"Lear" an der Staatsoper Hannover: "Musik, die erschüttern kann"
Der deutsche Komponist Aribert Reimann brachte "König Lear", Shakespeares wohl blutrünstigtes Drama, 1978 als Avantgarde-Oper auf die Bühne. Nun ist sein "Lear" erstmals in Hannover zu sehen: Premiere war Sonnabend an der Staatsoper.
Der musikalische Eindruck ist monumental. Das Niedersächsische Staatsorchester spielt in erweiterter Besetzung, allein die Anzahl der Violinen wurden vom durchschnittlichen knappen Dutzend auf 24 fast verdoppelt. Im Bereich Schlagwerk kommen neben diversen Trommeln mehrere Bongos, Tomtoms und ganz verschiedene Gongs zum Einsatz. Sie sitzen präsent platziert im Hintergrund auf der Bühne, weil der Platz im Orchestergraben dafür nicht ausreicht.
"Die Musik ist unglaublich direkt und zieht einen unmittelbar in den Bann. Sie ist sehr komplex, sie ist strukturell sehr aufgefächert, sehr differenziert, es gibt unglaublich tolle Farb-Effekte im Orchester", erklärt Generalmusikdirektor Stephan Zilias und fügt hinzu: "Ich würde noch nicht einmal sagen, dass sie ins Herz zielt. Sie zielt irgendwie ins Mark. Das ist eine Musik, die schwitzt und die stinkt. Und die hat kein Make-up. Das ist eine wahnsinnig direkte, unverstellte Musik. Musik, die sehr erschüttern kann."
Strudel aus Machtgelüsten und Gier
Die Erschütterung kommt nicht von ungefähr. Der alte König Lear, der sein Reich unter seinen drei Töchtern aufteilen will, gerät in einen Strudel aus Machtgelüsten und Gier. Während die beiden älteren Töchter ihm wortreich ihre Liebe beteuern, um zum Zug zu kommen, schweigt Cordelia, die jüngste. Darüber gerät Lear in Rage und verstößt sie. Ein munteres Gemetzel um die Herrschaft im Reich bricht aus, in dem sich die Töchter, ihre Männer und weitere Eingeweihte befehden.

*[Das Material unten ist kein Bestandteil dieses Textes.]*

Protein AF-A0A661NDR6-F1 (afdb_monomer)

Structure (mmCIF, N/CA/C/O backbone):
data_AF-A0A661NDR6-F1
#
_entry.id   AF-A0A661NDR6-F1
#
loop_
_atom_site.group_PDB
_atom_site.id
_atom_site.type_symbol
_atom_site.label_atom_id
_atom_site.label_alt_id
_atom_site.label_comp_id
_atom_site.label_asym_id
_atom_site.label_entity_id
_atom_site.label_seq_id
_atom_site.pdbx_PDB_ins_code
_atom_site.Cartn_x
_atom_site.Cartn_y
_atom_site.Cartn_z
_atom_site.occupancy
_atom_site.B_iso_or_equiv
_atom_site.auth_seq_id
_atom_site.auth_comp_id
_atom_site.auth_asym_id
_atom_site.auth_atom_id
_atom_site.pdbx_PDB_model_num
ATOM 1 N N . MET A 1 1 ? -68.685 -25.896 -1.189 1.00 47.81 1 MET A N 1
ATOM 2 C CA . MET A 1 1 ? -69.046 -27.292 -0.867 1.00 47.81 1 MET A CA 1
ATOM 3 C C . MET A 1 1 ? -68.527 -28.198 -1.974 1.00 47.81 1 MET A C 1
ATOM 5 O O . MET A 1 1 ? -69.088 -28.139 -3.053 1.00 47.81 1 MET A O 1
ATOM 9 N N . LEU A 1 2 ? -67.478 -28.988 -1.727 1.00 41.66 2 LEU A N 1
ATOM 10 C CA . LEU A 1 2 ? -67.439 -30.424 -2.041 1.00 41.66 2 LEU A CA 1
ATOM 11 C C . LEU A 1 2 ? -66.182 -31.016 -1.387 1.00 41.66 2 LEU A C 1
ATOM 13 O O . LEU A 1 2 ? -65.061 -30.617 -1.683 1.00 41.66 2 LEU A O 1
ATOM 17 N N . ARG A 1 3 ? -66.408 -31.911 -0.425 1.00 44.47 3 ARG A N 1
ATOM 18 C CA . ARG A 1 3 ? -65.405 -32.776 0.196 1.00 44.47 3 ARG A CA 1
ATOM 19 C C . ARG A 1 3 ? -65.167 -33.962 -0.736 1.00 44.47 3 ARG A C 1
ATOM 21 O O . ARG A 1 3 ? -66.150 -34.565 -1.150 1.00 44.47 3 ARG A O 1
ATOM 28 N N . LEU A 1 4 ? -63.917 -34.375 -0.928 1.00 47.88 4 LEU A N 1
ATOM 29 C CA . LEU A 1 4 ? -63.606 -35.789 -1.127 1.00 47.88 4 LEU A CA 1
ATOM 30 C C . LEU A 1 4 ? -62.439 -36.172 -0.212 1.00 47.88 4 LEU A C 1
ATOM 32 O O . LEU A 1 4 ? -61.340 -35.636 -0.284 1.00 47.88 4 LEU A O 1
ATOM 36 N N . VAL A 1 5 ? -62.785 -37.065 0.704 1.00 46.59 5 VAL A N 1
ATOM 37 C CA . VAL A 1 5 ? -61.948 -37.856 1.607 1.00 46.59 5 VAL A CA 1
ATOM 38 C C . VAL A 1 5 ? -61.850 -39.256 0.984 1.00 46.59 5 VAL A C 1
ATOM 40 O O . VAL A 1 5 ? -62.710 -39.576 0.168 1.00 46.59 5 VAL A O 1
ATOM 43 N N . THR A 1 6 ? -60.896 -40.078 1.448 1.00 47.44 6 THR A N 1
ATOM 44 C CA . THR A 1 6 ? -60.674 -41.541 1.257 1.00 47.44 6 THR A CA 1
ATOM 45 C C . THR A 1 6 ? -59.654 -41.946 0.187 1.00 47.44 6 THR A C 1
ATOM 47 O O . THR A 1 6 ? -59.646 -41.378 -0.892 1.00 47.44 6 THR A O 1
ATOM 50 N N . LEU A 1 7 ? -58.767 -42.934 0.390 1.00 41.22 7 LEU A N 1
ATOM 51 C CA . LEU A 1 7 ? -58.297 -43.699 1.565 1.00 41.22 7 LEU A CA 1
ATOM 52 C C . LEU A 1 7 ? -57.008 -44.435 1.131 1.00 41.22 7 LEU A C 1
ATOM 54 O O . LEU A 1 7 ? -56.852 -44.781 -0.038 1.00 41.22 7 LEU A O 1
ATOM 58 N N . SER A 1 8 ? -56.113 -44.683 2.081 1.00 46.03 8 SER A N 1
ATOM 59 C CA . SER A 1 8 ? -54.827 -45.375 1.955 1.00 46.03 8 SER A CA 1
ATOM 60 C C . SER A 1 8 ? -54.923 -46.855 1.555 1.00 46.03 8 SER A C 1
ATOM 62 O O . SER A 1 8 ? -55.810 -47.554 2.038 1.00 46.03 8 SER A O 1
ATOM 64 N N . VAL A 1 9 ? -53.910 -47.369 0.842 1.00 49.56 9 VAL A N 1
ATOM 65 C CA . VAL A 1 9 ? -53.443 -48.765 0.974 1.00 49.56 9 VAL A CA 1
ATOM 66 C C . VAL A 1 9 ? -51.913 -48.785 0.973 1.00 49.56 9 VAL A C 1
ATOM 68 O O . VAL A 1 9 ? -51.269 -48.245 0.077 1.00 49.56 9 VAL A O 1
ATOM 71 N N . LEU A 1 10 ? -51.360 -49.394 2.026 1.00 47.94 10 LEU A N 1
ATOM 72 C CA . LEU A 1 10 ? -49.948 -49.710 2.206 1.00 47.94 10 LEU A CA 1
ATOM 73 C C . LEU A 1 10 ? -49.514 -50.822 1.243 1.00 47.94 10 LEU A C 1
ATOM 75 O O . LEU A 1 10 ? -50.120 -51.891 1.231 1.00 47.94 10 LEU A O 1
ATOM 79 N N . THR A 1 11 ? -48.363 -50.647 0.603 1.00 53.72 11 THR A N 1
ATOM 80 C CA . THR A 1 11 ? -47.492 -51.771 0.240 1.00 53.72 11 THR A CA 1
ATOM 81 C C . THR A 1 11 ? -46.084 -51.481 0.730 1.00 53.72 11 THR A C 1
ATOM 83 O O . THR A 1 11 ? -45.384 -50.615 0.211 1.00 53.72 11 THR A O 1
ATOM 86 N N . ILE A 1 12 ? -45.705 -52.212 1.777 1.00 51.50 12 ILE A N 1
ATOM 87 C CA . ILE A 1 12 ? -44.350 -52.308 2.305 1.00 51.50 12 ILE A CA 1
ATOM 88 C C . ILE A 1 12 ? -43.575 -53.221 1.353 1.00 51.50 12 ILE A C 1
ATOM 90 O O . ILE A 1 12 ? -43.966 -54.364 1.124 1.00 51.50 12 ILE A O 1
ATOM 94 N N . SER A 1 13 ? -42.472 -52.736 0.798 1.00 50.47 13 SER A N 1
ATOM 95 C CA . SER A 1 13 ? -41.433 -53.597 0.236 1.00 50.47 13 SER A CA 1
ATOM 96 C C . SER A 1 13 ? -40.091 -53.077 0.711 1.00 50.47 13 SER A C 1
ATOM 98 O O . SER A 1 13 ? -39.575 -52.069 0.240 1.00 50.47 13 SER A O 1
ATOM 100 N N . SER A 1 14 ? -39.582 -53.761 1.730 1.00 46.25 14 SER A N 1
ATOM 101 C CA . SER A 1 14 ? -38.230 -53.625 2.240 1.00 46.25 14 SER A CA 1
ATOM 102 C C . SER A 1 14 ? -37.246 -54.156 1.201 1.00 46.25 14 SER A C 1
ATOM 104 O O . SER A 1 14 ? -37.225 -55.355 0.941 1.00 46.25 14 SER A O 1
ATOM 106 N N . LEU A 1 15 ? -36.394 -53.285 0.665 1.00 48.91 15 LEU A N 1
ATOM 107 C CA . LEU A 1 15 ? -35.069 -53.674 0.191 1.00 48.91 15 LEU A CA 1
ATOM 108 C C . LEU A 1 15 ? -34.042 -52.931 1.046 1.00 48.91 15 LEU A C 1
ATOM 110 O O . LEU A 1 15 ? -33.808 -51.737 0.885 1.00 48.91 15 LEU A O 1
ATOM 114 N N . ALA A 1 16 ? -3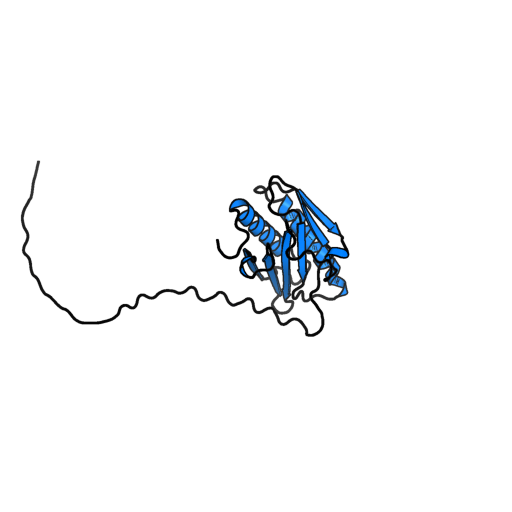3.459 -53.661 1.990 1.00 47.66 16 ALA A N 1
ATOM 115 C CA . ALA A 1 16 ? -32.132 -53.356 2.488 1.00 47.66 16 ALA A CA 1
ATOM 116 C C . ALA A 1 16 ? -31.126 -53.836 1.436 1.00 47.66 16 ALA A C 1
ATOM 118 O O . ALA A 1 16 ? -31.335 -54.911 0.880 1.00 47.66 16 ALA A O 1
ATOM 119 N N . LEU A 1 17 ? -30.068 -53.059 1.187 1.00 45.97 17 LEU A N 1
ATOM 120 C CA . LEU A 1 17 ? -28.672 -53.505 1.071 1.00 45.97 17 LEU A CA 1
ATOM 121 C C . LEU A 1 17 ? -27.769 -52.290 0.762 1.00 45.97 17 LEU A C 1
ATOM 123 O O . LEU A 1 17 ? -27.836 -51.703 -0.308 1.00 45.97 17 LEU A O 1
ATOM 127 N N . LEU A 1 18 ? -26.914 -52.004 1.748 1.00 44.66 18 LEU A N 1
ATOM 128 C CA . LEU A 1 18 ? -25.485 -51.686 1.644 1.00 44.66 18 LEU A CA 1
ATOM 129 C C . LEU A 1 18 ? -25.005 -50.351 1.042 1.00 44.66 18 LEU A C 1
ATOM 131 O O . LEU A 1 18 ? -25.050 -50.113 -0.155 1.00 44.66 18 LEU A O 1
ATOM 135 N N . SER A 1 19 ? -24.335 -49.619 1.940 1.00 45.81 19 SER A N 1
ATOM 136 C CA . SER A 1 19 ? -22.990 -49.055 1.767 1.00 45.81 19 SER A CA 1
ATOM 137 C C . SER A 1 19 ? -22.784 -47.966 0.721 1.00 45.81 19 SER A C 1
ATOM 139 O O . SER A 1 19 ? -22.650 -48.224 -0.469 1.00 45.81 19 SER A O 1
ATOM 141 N N . GLY A 1 20 ? -22.578 -46.753 1.232 1.00 38.38 20 GLY A N 1
ATOM 142 C CA . GLY A 1 20 ? -21.936 -45.672 0.496 1.00 38.38 20 GLY A CA 1
ATOM 143 C C . GLY A 1 20 ? -22.335 -44.311 1.037 1.00 38.38 20 GLY A C 1
ATOM 144 O O . GLY A 1 20 ? -23.038 -43.569 0.362 1.00 38.38 20 GLY A O 1
ATOM 145 N N . CYS A 1 21 ? -21.911 -43.973 2.257 1.00 39.41 21 CYS A N 1
ATOM 146 C CA . CYS A 1 21 ? -21.859 -42.576 2.680 1.00 39.41 21 CYS A CA 1
ATOM 147 C C . CYS A 1 21 ? -20.732 -41.887 1.900 1.00 39.41 21 CYS A C 1
ATOM 149 O O . CYS A 1 21 ? -19.683 -41.612 2.468 1.00 39.41 21 CYS A O 1
ATOM 151 N N . ASP A 1 22 ? -20.932 -41.620 0.612 1.00 42.00 22 ASP A N 1
ATOM 152 C CA . ASP A 1 22 ? -20.085 -40.685 -0.124 1.00 42.00 22 ASP A CA 1
ATOM 153 C C . ASP A 1 22 ? -20.663 -39.287 0.099 1.00 42.00 22 ASP A C 1
ATOM 155 O O . ASP A 1 22 ? -21.306 -38.661 -0.745 1.00 42.00 22 ASP A O 1
ATOM 159 N N . ARG A 1 23 ? -20.537 -38.833 1.351 1.00 42.12 23 ARG A N 1
ATOM 160 C CA . ARG A 1 23 ? -20.643 -37.416 1.652 1.00 42.12 23 ARG A CA 1
ATOM 161 C C . ARG A 1 23 ? -19.379 -36.830 1.048 1.00 42.12 23 ARG A C 1
ATOM 163 O O . ARG A 1 23 ? -18.332 -36.856 1.683 1.00 42.12 23 ARG A O 1
ATOM 170 N N . SER A 1 24 ? -19.493 -36.378 -0.198 1.00 39.06 24 SER A N 1
ATOM 171 C CA . SER A 1 24 ? -18.484 -35.565 -0.860 1.00 39.06 24 SER A CA 1
ATOM 172 C C . SER A 1 24 ? -18.394 -34.256 -0.079 1.00 39.06 24 SER A C 1
ATOM 174 O O . SER A 1 24 ? -19.045 -33.256 -0.374 1.00 39.06 24 SER A O 1
ATOM 176 N N . GLU A 1 25 ? -17.658 -34.323 1.021 1.00 40.16 25 GLU A N 1
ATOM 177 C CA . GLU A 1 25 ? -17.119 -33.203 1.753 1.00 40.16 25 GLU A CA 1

Der Regent selbst endet im Wahnsinn. Gesungen wird er vom Bariton Michael Kupfer-Radetzky: "Wo fängt der Wahnsinn an? Wo ist man noch in klaren Gedanken? Da bleibt Reimann beim Shakespeare, was einfach brutal ist, diese Erkenntnis am Schluss. Lear realisiert immer mehr und mehr, wie falsch seine Entscheidung war. Aber in dem Realisieren kommt eben auch der Wahnsinn, weil er sich selber dann auch nicht mehr verstehen kann. Warum habe ich es getan? Und er kann es nicht mehr rückgängig machen."
Joe Hill-Gibbins führt Regie
Die Besetzungsliste von Hannover kann sich sehen lassen: Regie führt der Brite Joe Hill-Gibbins, der 2021 in Hannover bereits mit seiner witzigen Oper "Greek" von Mark-Anthony Turnage punktete. Sopranistin Angela Denoke verkörpert Tochter Goneril, Counter-Tenor Nils Wanderer gibt den Sohn von Lears Gefolgsmann Graf von Gloster.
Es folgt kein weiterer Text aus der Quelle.